AS indicated by `save_strategy='epoch'`, we save the current version of the finetuned model after each epoch.
Further, we set `load_best_model_at_end=True`, which means we want to load the model with the best performance (according to `metric_for_best_model`) after completing all epochs.
To know which model was best, we need ot **save at least 2** models.
Why? After the third epoch, we have already saved two model checkpoints from epoch one and two.
If the model checkpoint from the third might have performed worse than those, we can delete it.
If not, we can delete the worst one among the other two model checkpoints.
So we always only keep two checkpoints at the same time.

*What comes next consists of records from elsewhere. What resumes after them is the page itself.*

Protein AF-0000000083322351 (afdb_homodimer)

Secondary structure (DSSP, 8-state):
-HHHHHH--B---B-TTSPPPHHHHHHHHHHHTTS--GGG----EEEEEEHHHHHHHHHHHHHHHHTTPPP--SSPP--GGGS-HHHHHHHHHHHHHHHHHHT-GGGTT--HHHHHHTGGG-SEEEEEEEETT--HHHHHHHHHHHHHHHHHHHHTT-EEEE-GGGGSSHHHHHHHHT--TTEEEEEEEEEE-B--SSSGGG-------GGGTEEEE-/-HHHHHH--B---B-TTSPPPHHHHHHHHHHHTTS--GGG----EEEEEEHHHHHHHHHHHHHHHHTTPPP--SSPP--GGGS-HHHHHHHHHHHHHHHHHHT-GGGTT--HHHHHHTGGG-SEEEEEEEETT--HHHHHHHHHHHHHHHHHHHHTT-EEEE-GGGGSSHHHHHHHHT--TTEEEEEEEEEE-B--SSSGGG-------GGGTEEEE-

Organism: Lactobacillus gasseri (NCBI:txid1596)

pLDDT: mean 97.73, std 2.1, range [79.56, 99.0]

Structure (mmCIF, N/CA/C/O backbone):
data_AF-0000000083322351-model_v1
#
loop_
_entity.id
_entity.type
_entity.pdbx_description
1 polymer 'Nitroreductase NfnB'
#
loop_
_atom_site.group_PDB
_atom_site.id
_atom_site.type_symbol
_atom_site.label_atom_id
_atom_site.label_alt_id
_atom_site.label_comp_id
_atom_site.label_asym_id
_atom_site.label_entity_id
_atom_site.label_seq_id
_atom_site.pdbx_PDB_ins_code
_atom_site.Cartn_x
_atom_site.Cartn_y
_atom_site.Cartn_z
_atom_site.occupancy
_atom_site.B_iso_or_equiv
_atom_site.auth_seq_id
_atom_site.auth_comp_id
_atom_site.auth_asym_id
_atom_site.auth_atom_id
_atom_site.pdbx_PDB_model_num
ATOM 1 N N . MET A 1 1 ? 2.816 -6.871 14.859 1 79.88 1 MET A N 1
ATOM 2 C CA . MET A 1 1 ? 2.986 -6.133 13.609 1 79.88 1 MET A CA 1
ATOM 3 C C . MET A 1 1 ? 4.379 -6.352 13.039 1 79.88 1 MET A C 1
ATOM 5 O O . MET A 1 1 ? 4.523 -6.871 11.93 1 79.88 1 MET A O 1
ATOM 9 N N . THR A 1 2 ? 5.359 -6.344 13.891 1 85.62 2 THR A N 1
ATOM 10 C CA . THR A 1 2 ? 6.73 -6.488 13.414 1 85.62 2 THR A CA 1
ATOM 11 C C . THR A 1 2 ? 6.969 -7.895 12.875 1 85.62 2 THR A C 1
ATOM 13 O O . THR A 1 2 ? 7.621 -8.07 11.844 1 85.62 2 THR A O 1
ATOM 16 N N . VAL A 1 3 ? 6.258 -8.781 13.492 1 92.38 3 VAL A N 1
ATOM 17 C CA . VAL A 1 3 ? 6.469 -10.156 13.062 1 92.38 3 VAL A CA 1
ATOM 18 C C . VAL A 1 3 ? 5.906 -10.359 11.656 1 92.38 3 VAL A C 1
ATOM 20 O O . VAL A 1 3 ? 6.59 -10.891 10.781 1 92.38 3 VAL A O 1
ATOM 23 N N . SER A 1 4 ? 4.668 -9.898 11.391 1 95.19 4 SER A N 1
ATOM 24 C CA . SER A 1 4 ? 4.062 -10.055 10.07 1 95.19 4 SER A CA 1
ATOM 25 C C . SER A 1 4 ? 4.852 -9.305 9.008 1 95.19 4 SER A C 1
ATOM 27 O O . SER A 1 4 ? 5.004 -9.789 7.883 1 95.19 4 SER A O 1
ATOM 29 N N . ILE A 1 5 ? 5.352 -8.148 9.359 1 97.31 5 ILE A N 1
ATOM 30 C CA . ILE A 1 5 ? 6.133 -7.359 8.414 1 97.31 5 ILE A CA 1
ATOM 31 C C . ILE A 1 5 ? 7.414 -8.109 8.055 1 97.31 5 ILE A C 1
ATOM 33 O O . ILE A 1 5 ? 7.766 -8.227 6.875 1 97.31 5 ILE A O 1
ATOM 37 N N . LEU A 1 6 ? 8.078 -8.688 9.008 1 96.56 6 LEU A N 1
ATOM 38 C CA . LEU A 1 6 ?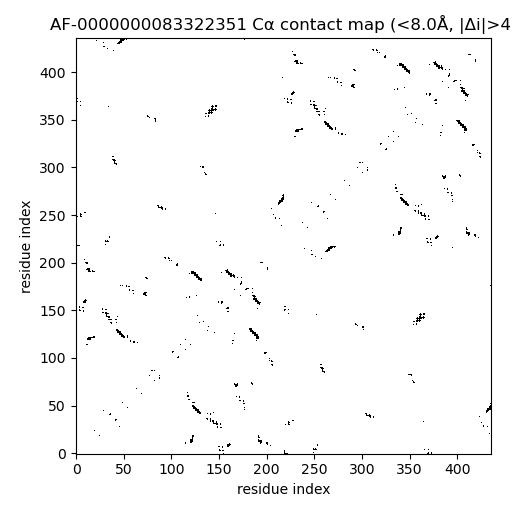 9.391 -9.289 8.797 1 96.56 6 LEU A CA 1
ATOM 39 C C . LEU A 1 6 ? 9.25 -10.68 8.188 1 96.56 6 LEU A C 1
ATOM 41 O O . LEU A 1 6 ? 10.188 -11.188 7.566 1 96.56 6 LEU A O 1
ATOM 45 N N . THR A 1 7 ? 8.078 -11.281 8.367 1 96.75 7 THR A N 1
ATOM 46 C CA . THR A 1 7 ? 7.973 -12.672 7.926 1 96.75 7 THR A CA 1
ATOM 47 C C . THR A 1 7 ? 7.145 -12.773 6.648 1 96.75 7 THR A C 1
ATOM 49 O O . THR A 1 7 ? 7.148 -13.805 5.98 1 96.75 7 THR A O 1
ATOM 52 N N . ARG A 1 8 ? 6.406 -11.742 6.289 1 97.69 8 ARG A N 1
ATOM 53 C CA . ARG A 1 8 ? 5.758 -11.75 4.98 1 97.69 8 ARG A CA 1
ATOM 54 C C . ARG A 1 8 ? 6.793 -11.711 3.861 1 97.69 8 ARG A C 1
ATOM 56 O O . ARG A 1 8 ? 7.625 -10.797 3.812 1 97.69 8 ARG A O 1
ATOM 63 N N . HIS A 1 9 ? 6.809 -12.656 2.984 1 97.06 9 HIS A N 1
ATOM 64 C CA . HIS A 1 9 ? 7.633 -12.734 1.784 1 97.06 9 HIS A CA 1
ATOM 65 C C . HIS A 1 9 ? 6.879 -13.406 0.641 1 97.06 9 HIS A C 1
ATOM 67 O O . HIS A 1 9 ? 5.809 -13.984 0.851 1 97.06 9 HIS A O 1
ATOM 73 N N . ALA A 1 10 ? 7.402 -13.25 -0.545 1 98.12 10 ALA A N 1
ATOM 74 C CA . ALA A 1 10 ? 6.781 -13.891 -1.703 1 98.12 10 ALA A CA 1
ATOM 75 C C . ALA A 1 10 ? 6.918 -15.406 -1.637 1 98.12 10 ALA A C 1
ATOM 77 O O . ALA A 1 10 ? 8.016 -15.945 -1.808 1 98.12 10 ALA A O 1
ATOM 78 N N . VAL A 1 11 ? 5.84 -16.078 -1.371 1 98.44 11 VAL A N 1
ATOM 79 C CA . VAL A 1 11 ? 5.797 -17.547 -1.378 1 98.44 11 VAL A CA 1
ATOM 80 C C . VAL A 1 11 ? 5.48 -18.047 -2.785 1 98.44 11 VAL A C 1
ATOM 82 O O . VAL A 1 11 ? 4.434 -17.703 -3.348 1 98.44 11 VAL A O 1
ATOM 85 N N . ARG A 1 12 ? 6.281 -18.906 -3.307 1 98.25 12 ARG A N 1
ATOM 86 C CA . ARG A 1 12 ? 6.191 -19.188 -4.734 1 98.25 12 ARG A CA 1
ATOM 87 C C . ARG A 1 12 ? 5.719 -20.609 -4.988 1 98.25 12 ARG A C 1
ATOM 89 O O . ARG A 1 12 ? 5.664 -21.062 -6.137 1 98.25 12 ARG A O 1
ATOM 96 N N . LEU A 1 13 ? 5.473 -21.328 -3.965 1 98.62 13 LEU A N 1
ATOM 97 C CA . LEU A 1 13 ? 4.852 -22.641 -4.027 1 98.62 13 LEU A CA 1
ATOM 98 C C . LEU A 1 13 ? 3.988 -22.891 -2.795 1 98.62 13 LEU A C 1
ATOM 100 O O . LEU A 1 13 ? 4.484 -22.859 -1.667 1 98.62 13 LEU A O 1
ATOM 104 N N . PHE A 1 14 ? 2.719 -23.125 -3.066 1 98.75 14 PHE A N 1
ATOM 105 C CA . PHE A 1 14 ? 1.771 -23.406 -1.995 1 98.75 14 PHE A CA 1
ATOM 106 C C . PHE A 1 14 ? 1.394 -24.891 -1.987 1 98.75 14 PHE A C 1
ATOM 108 O O . PHE A 1 14 ? 1.564 -25.578 -2.99 1 98.75 14 PHE A O 1
ATOM 115 N N . ASN A 1 15 ? 0.959 -25.375 -0.781 1 97.75 15 ASN A N 1
ATOM 116 C CA . ASN A 1 15 ? 0.299 -26.672 -0.712 1 97.75 15 ASN A CA 1
ATOM 117 C C . ASN A 1 15 ? -1.139 -26.594 -1.219 1 97.75 15 ASN A C 1
ATOM 119 O O . ASN A 1 15 ? -2.01 -26.047 -0.547 1 97.75 15 ASN A O 1
ATOM 123 N N . PRO A 1 16 ? -1.378 -27.188 -2.352 1 95.75 16 PRO A N 1
ATOM 124 C CA . PRO A 1 16 ? -2.709 -27.031 -2.941 1 95.75 16 PRO A CA 1
ATOM 125 C C . PRO A 1 16 ? -3.805 -27.688 -2.109 1 95.75 16 PRO A C 1
ATOM 127 O O . PRO A 1 16 ? -4.984 -27.359 -2.262 1 95.75 16 PRO A O 1
ATOM 130 N N . ASP A 1 17 ? -3.482 -28.547 -1.167 1 95.44 17 ASP A N 1
ATOM 131 C CA . ASP A 1 17 ? -4.457 -29.312 -0.402 1 95.44 17 ASP A CA 1
ATOM 132 C C . ASP A 1 17 ? -4.812 -28.609 0.906 1 95.44 17 ASP A C 1
ATOM 134 O O . ASP A 1 17 ? -5.797 -28.953 1.559 1 95.44 17 ASP A O 1
ATOM 138 N N . ASP A 1 18 ? -4.023 -27.703 1.309 1 96.81 18 ASP A N 1
ATOM 139 C CA . ASP A 1 18 ? -4.305 -26.938 2.52 1 96.81 18 ASP A CA 1
ATOM 140 C C . ASP A 1 18 ? -5.176 -25.719 2.211 1 96.81 18 ASP A C 1
ATOM 142 O O . ASP A 1 18 ? -4.664 -24.625 1.978 1 96.81 18 ASP A O 1
ATOM 146 N N . LYS A 1 19 ? -6.477 -25.922 2.318 1 97.62 19 LYS A N 1
ATOM 147 C CA . LYS A 1 19 ? -7.445 -24.922 1.903 1 97.62 19 LYS A CA 1
ATOM 148 C C . LYS A 1 19 ? -7.637 -23.859 2.988 1 97.62 19 LYS A C 1
ATOM 150 O O . LYS A 1 19 ? -7.434 -24.141 4.172 1 97.62 19 LYS A O 1
ATOM 155 N N . ILE A 1 20 ? -7.961 -22.703 2.57 1 98.56 20 ILE A N 1
ATOM 156 C CA . ILE A 1 20 ? -8.297 -21.609 3.475 1 98.56 20 ILE A CA 1
ATOM 157 C C . ILE A 1 20 ? -9.812 -21.516 3.627 1 98.56 20 ILE A C 1
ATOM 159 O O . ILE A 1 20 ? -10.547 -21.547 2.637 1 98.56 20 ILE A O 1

callbacks = [EarlyStoppingCallback(early_stopping_patience=3, early_stopping_threshold=0.02)]
Next, we create a [callback](https://huggingface.co/docs/transformers/en/main_classes/callback) that tracks the `metric_for_best_model` metric (the F1 score in the dev set) during finetuning and stops early if 

- the F1 score doesn't improve by more the 2 points (see `early_stopping_threshold`)
- within 3 epochs (see `early_stopping_patience`)

In [None]:
from transformers import EarlyStoppingCallback
callbacks = [EarlyStoppingCallback(early_stopping_patience=3, early_stopping_threshold=0.02)]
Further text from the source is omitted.